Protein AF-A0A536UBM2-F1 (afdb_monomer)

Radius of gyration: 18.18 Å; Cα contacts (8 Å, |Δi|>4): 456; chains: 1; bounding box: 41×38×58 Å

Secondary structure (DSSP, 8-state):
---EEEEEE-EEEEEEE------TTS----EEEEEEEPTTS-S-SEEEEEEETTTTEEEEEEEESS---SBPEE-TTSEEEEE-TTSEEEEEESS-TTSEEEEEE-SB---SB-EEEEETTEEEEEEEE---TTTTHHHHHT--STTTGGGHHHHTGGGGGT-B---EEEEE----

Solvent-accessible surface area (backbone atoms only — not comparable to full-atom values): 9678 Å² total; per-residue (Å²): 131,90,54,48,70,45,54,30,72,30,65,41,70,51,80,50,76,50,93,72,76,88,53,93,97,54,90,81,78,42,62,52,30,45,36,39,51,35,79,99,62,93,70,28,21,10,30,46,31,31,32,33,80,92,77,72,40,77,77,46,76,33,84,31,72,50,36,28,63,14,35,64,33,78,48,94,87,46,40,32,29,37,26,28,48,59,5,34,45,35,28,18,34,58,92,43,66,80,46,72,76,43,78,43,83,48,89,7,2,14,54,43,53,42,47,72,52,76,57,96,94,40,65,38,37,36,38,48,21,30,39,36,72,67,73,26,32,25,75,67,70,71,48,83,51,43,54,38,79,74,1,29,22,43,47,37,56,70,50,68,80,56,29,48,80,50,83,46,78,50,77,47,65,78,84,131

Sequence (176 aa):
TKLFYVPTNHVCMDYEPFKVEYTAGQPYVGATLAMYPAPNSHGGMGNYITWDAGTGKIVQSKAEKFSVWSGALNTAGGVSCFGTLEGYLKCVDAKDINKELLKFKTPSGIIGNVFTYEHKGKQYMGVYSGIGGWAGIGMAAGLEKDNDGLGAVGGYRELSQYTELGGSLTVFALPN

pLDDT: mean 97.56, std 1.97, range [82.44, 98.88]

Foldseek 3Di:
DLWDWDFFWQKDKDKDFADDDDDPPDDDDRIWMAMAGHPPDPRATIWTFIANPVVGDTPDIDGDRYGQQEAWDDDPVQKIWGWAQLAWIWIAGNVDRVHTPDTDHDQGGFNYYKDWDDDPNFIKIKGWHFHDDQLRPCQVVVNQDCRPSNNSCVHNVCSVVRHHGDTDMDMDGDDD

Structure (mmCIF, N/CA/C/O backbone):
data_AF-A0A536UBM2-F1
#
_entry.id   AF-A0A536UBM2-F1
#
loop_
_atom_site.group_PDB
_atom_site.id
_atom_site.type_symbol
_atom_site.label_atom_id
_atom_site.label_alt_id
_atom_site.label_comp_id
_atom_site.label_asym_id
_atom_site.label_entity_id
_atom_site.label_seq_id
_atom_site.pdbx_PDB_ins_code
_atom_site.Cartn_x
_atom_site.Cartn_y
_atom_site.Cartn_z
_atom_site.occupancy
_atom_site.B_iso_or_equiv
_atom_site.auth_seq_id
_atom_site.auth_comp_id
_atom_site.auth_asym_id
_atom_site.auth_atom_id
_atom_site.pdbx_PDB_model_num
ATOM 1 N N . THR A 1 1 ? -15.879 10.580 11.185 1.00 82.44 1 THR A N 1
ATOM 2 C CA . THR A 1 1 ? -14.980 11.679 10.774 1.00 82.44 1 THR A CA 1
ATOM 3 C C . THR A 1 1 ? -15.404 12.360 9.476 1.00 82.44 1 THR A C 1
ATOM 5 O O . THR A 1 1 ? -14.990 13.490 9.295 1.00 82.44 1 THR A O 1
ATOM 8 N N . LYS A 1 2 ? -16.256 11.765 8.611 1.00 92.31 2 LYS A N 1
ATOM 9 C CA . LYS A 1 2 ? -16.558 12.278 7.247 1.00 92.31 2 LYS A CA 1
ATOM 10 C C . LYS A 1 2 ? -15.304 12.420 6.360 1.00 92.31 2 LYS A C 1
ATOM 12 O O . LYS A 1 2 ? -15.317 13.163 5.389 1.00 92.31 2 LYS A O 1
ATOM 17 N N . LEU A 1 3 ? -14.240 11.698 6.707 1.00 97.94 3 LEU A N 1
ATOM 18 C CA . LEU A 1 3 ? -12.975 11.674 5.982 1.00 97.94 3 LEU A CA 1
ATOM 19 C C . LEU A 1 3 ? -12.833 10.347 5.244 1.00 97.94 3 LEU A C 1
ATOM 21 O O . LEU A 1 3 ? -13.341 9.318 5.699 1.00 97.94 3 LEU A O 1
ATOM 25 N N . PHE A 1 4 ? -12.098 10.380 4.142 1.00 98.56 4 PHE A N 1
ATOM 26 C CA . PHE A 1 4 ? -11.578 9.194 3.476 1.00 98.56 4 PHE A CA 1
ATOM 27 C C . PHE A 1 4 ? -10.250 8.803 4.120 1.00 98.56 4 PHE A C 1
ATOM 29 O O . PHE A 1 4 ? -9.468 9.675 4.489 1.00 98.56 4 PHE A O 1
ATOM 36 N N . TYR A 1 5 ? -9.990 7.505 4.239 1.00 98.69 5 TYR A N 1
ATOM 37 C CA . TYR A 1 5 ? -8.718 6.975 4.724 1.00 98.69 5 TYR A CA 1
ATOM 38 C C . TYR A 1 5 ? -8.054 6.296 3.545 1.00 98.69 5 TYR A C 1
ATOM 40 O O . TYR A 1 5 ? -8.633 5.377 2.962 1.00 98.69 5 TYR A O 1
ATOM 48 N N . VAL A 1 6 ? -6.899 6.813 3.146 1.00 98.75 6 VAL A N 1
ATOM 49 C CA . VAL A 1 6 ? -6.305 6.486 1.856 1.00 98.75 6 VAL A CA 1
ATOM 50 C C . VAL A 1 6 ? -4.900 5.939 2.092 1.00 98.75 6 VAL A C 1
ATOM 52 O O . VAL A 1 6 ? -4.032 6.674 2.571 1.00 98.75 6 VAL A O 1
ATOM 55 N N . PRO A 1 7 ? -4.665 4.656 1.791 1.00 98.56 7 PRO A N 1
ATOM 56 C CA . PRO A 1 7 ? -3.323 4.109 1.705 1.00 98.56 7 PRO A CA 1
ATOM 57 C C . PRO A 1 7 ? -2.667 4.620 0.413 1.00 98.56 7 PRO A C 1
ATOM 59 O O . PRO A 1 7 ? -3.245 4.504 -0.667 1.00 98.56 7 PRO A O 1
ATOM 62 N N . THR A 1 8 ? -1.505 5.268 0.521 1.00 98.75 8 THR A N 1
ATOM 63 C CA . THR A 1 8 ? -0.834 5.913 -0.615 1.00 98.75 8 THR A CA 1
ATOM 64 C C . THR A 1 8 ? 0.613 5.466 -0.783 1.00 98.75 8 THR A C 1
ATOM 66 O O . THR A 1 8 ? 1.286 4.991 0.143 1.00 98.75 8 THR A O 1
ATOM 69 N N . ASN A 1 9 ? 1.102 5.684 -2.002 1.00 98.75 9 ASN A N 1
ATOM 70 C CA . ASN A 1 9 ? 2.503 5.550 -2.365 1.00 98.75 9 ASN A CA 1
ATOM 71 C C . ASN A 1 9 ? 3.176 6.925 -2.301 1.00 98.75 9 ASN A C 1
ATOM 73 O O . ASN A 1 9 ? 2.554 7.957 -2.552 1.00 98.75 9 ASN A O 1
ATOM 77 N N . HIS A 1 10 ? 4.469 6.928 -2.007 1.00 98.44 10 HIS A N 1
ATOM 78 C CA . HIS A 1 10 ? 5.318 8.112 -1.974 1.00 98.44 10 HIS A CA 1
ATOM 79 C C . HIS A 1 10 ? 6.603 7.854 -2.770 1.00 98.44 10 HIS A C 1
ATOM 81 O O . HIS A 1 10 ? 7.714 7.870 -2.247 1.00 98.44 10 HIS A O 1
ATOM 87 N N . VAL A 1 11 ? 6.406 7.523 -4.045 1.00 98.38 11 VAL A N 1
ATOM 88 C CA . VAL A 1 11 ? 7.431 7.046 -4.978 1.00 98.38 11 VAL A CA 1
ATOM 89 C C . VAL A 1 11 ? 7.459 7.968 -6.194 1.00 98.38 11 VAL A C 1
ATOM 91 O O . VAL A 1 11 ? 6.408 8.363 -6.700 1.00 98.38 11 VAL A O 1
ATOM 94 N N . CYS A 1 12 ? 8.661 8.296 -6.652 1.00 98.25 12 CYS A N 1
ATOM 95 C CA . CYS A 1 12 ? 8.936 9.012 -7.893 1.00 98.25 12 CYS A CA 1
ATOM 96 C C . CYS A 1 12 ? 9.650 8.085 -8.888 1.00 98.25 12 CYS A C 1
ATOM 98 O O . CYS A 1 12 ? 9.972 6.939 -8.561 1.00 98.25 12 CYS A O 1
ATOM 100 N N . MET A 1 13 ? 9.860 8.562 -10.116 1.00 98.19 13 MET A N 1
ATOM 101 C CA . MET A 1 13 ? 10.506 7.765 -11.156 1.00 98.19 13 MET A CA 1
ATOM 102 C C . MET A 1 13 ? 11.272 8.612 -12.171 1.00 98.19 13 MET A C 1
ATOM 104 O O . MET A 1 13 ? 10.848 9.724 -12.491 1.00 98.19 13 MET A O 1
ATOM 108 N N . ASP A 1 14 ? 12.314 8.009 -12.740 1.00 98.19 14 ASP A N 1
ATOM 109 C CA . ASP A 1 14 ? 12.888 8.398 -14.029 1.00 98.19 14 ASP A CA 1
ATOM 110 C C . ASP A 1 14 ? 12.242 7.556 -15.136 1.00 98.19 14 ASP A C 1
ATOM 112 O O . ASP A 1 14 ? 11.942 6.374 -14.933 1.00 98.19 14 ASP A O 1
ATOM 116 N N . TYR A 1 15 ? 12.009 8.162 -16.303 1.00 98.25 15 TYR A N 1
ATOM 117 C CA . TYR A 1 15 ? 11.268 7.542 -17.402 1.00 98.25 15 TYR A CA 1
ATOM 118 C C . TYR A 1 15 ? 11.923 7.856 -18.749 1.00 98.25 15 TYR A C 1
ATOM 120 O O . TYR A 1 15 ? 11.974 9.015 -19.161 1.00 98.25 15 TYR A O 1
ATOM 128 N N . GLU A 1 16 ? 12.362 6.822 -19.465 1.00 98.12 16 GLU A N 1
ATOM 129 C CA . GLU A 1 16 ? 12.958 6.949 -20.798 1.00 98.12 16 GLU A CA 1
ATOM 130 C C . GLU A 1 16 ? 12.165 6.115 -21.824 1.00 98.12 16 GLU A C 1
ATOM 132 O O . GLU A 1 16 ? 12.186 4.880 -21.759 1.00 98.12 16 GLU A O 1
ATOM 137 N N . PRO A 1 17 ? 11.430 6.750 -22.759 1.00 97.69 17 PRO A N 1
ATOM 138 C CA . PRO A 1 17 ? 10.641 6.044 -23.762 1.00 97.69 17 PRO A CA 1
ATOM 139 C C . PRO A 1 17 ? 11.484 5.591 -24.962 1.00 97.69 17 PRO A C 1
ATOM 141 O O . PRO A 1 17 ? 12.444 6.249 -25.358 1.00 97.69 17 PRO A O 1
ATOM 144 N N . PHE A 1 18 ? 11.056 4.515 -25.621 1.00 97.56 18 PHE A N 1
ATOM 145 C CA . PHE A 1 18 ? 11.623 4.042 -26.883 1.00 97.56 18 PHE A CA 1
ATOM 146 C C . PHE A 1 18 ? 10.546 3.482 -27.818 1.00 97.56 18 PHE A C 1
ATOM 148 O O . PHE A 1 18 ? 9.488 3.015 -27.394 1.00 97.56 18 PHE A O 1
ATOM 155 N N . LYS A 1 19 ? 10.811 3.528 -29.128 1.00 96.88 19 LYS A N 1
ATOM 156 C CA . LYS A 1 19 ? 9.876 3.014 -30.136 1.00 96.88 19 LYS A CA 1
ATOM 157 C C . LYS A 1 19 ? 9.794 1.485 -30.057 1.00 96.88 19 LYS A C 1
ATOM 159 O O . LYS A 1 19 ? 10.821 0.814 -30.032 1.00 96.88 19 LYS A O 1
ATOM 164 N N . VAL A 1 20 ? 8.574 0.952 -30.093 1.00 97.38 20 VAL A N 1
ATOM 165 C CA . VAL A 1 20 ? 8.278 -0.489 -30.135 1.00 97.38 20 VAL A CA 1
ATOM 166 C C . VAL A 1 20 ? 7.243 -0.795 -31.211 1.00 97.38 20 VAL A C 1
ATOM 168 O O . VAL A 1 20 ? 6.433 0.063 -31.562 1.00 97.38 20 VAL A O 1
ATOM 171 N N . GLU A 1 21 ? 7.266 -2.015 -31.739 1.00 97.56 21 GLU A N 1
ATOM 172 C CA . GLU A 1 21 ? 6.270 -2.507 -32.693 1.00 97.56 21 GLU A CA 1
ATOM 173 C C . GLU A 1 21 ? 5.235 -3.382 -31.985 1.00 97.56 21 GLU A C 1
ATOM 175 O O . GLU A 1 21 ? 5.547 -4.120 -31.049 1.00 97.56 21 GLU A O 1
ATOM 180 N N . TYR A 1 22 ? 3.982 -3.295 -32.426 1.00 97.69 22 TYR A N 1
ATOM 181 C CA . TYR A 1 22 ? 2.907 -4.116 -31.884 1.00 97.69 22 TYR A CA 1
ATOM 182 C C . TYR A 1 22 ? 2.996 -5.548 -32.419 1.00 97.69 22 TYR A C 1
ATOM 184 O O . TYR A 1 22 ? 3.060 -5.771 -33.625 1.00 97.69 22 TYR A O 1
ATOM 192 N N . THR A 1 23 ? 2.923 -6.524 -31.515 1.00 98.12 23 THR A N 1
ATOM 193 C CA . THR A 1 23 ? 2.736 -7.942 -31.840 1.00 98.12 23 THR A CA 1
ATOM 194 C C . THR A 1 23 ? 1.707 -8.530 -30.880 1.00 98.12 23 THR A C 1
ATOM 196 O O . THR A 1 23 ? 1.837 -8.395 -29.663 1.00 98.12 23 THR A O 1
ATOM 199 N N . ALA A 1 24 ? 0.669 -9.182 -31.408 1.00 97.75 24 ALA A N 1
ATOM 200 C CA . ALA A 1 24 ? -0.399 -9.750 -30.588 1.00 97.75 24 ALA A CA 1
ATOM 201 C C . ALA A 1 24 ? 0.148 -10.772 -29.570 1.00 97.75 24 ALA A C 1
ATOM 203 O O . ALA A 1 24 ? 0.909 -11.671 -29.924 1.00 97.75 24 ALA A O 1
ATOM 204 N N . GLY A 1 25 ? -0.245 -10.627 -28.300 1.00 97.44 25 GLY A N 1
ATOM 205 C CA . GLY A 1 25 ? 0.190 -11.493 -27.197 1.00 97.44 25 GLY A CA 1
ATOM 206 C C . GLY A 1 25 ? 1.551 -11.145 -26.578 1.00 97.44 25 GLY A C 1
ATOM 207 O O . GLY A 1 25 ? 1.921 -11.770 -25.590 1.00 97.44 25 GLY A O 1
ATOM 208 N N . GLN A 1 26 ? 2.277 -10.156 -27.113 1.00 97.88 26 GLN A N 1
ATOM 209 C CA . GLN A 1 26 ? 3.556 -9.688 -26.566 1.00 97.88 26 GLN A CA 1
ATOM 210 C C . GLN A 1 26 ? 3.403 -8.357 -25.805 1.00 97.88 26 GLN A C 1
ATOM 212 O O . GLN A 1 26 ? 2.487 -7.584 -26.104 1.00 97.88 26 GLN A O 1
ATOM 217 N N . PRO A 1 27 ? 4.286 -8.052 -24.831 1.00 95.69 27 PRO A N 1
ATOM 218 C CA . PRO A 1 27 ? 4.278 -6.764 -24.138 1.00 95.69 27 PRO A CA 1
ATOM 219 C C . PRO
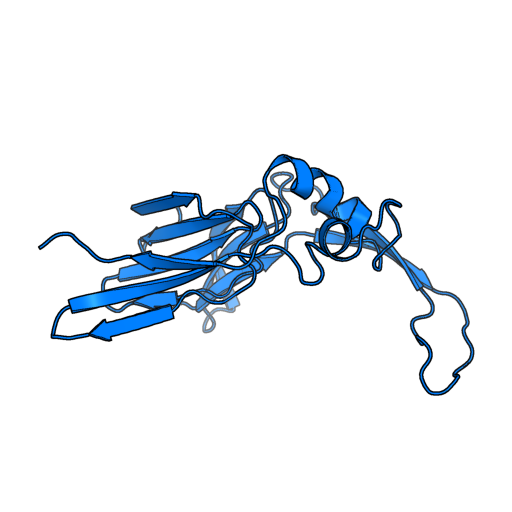 A 1 27 ? 4.480 -5.576 -25.092 1.00 95.69 27 PRO A C 1
ATOM 221 O O . PRO A 1 27 ? 5.391 -5.580 -25.915 1.00 95.69 27 PRO A O 1
ATOM 224 N N . TYR A 1 28 ? 3.668 -4.525 -24.936 1.00 97.38 28 TYR A N 1
ATOM 225 C CA . TYR A 1 28 ? 3.716 -3.297 -25.743 1.00 97.38 28 TYR A CA 1
ATOM 226 C C . TYR A 1 28 ? 3.865 -2.067 -24.833 1.00 97.38 28 TYR A C 1
ATOM 228 O O . TYR A 1 28 ? 2.918 -1.314 -24.622 1.00 97.38 28 TYR A O 1
ATOM 236 N N . VAL A 1 29 ? 5.044 -1.931 -24.211 1.00 97.44 29 VAL A N 1
ATOM 237 C CA . VAL A 1 29 ? 5.331 -0.888 -23.202 1.00 97.44 29 VAL A CA 1
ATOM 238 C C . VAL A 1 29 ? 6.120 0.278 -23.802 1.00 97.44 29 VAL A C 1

Exercise prompt
Wherever the word "backbone" appears in the data, return the whole line.

Answer to this exercise
Solvent-accessible surface area (backbone atoms only — not comparable to full-atom values): 9678 Å² total; per-residue (Å²): 131,90,54,48,70,45,54,30,72,30,65,41,70,51,80,50,76,50,93,72,76,88,53,93,97,54,90,81,78,42,62,52,30,45,36,39,51,35,79,99,62,93,70,28,21,10,30,46,31,31,32,33,80,92,77,72,40,77,77,46,76,33,84,31,72,50,36,28,63,14,35,64,33,78,48,94,87,46,40,32,29,37,26,28,48,59,5,34,45,35,28,18,34,58,92,43,66,80,46,72,76,43,78,43,83,48,89,7,2,14,54,43,53,42,47,72,52,76,57,96,94,40,65,38,37,36,38,48,21,30,39,36,72,67,73,26,32,25,75,67,70,71,48,83,51,43,54,38,79,74,1,29,22,43,47,37,56,70,50,68,80,56,29,48,80,50,83,46,78,50,77,47,65,78,84,131
Structure (mmCIF, N/CA/C/O backbone):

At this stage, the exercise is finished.